Mr. Xi has therefore ordered a wave of fiscal and monetary stimulus. In late-April meetings, he said China needs to make “use of a variety of monetary policies” and “strengthen infrastructure construction” to “expand domestic demand.” To justify this, he declared an urgent need to build infrastructure necessary to ensure “national security” in the face of potential “extreme situations.”

He also signaled a reluctant pullback on the tech crackdown. The latest meeting of the Politburo notably pledged to “promote the healthy development of the platform economy,” hinting at possible relief for China’s beleaguered internet companies. Chinese regulators have reportedly met with tech executives to explain that they will ease their regulatory onslaught.

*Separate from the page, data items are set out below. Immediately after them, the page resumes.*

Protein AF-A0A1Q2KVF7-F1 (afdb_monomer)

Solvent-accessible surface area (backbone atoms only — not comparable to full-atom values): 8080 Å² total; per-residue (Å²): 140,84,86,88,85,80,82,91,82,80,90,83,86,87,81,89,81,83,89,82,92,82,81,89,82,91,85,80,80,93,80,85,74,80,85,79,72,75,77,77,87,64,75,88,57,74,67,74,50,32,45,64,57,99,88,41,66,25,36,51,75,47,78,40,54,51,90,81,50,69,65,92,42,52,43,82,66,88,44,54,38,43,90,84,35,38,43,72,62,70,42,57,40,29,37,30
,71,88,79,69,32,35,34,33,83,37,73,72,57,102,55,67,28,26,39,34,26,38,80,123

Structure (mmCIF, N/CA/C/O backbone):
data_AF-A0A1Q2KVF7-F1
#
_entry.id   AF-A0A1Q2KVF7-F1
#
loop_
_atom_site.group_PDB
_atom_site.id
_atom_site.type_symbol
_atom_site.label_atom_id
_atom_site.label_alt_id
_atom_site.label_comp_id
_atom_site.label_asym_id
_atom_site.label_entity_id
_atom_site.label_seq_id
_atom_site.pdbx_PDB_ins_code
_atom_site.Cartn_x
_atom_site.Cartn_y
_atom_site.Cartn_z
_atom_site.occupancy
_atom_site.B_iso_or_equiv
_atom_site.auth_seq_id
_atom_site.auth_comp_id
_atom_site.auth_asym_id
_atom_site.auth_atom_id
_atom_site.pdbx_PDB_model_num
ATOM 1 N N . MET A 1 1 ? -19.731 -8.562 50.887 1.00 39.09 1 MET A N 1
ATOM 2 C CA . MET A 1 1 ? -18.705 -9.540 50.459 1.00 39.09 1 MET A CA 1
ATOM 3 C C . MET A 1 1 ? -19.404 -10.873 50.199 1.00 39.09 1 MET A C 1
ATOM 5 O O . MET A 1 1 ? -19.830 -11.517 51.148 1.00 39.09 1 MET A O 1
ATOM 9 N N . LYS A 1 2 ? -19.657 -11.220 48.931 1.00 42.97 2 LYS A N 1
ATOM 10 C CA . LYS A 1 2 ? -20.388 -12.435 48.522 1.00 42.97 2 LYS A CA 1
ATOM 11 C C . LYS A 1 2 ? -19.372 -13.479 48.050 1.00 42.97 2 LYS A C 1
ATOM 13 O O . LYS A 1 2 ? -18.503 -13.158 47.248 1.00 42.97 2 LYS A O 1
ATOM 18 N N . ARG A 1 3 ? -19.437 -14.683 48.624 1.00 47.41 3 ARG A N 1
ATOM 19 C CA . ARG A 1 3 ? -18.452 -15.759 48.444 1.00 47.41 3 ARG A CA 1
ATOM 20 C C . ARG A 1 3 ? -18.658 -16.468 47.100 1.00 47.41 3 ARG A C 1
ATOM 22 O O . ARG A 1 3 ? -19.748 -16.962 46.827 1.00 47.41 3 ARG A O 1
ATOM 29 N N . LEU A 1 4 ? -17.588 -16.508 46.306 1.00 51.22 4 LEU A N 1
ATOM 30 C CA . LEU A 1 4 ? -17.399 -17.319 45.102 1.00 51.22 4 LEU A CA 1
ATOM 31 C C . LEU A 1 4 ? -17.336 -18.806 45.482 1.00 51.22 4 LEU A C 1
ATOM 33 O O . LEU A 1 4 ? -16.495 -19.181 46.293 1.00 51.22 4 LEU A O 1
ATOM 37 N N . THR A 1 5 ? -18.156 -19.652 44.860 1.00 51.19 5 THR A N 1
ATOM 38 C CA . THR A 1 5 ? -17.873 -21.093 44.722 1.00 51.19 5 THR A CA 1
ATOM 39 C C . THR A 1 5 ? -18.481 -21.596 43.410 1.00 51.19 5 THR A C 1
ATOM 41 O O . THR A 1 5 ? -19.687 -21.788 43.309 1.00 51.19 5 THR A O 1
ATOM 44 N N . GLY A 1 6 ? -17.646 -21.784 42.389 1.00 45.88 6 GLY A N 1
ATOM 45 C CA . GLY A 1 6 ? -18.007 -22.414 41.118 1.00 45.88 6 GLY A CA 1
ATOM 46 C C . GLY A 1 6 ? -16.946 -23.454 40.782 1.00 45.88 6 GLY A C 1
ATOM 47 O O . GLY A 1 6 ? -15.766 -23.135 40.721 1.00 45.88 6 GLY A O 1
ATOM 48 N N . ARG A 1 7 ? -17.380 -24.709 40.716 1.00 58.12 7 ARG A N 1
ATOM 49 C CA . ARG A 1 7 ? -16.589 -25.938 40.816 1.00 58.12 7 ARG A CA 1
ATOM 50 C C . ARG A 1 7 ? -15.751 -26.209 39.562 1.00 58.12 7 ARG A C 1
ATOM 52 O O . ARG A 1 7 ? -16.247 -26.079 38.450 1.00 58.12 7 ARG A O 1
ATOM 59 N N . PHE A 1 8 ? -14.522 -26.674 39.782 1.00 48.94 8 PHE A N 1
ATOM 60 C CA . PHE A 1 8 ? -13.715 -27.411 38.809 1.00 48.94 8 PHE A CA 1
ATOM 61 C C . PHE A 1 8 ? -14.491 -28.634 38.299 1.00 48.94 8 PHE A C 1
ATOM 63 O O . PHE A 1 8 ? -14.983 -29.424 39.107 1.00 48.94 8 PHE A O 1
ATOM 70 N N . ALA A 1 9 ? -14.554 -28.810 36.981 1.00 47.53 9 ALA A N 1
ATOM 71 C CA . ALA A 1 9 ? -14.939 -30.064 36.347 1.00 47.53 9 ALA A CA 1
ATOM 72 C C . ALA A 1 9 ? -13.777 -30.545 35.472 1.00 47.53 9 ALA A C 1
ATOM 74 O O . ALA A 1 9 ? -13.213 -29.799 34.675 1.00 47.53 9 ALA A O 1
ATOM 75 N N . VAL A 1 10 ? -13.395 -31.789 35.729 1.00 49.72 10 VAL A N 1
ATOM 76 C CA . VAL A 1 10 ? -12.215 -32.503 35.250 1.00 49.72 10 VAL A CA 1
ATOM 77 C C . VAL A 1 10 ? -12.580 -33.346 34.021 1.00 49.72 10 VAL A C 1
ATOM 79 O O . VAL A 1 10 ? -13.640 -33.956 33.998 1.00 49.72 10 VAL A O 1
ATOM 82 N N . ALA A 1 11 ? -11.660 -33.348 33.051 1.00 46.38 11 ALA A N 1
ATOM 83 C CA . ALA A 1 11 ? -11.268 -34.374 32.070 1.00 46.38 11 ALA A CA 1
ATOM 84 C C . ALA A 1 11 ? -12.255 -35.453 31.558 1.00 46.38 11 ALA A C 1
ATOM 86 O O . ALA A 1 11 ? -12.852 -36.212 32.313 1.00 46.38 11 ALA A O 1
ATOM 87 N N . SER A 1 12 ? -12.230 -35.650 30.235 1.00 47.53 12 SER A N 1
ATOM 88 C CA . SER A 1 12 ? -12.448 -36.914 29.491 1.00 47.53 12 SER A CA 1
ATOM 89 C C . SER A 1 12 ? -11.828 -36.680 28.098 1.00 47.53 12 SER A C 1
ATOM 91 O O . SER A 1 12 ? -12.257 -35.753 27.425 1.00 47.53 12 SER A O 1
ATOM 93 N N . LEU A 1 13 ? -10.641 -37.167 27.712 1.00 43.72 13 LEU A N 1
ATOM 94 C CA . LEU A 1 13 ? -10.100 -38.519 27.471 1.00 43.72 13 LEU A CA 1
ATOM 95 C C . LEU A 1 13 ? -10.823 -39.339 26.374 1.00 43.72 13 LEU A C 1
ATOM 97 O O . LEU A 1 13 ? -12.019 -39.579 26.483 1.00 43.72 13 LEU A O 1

None of this will solve the Chinese economy’s most fundamental problems. Stimulus measures won’t restore confidence in a private sector that—having learned the hard way that Mr. Xi will always put political control before economic freedom—is very much once bitten, twice shy. Nor will stimulus spending do more than paper over the reality that China’s investment-driven economic model is reaching its limits. China’s population is peaking and aging rapidly. Its workforce is shrinking and productivity growth is stalling.

Recent economic assessments have predicted a sharply slowing Chinese growth trajectory, to around 3% by 2030 and 2% by 2050. If this proves to be the case and Mr. Xi doesn’t radically change course, the global strategic and economic significance will be profound. China would cease being the world’s growth engine. It may not surpass the U.S. as the world’s largest economy by decade’s end after all—and if it does, it won’t be by much.

The economic problem rests with Mr. Xi and his pivot to the state. He unleashed the crackdown on the property and tech sectors. He described these decisions as part of an overall policy framework that has moved Chinese economic policy well to the ideological left. Mr. Xi has begun strangling the goose that, for 35 years, has lain the golden egg.

The big question is whether Mr. Xi has gotten China’s underlying policy direction badly wrong—and if so, if he is willing and able to change course. If not, the world may enter an even more dangerous phase if Mr. Xi turns to nationalism and greater foreign-policy assertion to reinforce his domestic political legitimacy in the face of a slowing Chinese economy

The only way out of this future is for Mr. Xi to lead China on a more sustainable policy path. But given his Marxist-Leninist ideological predilections, that will be hard. As the American economist Dan Rosen put it in a recent essay: “China cannot have both today’s statism and yesterday’s strong growth rates: It will have to choose.”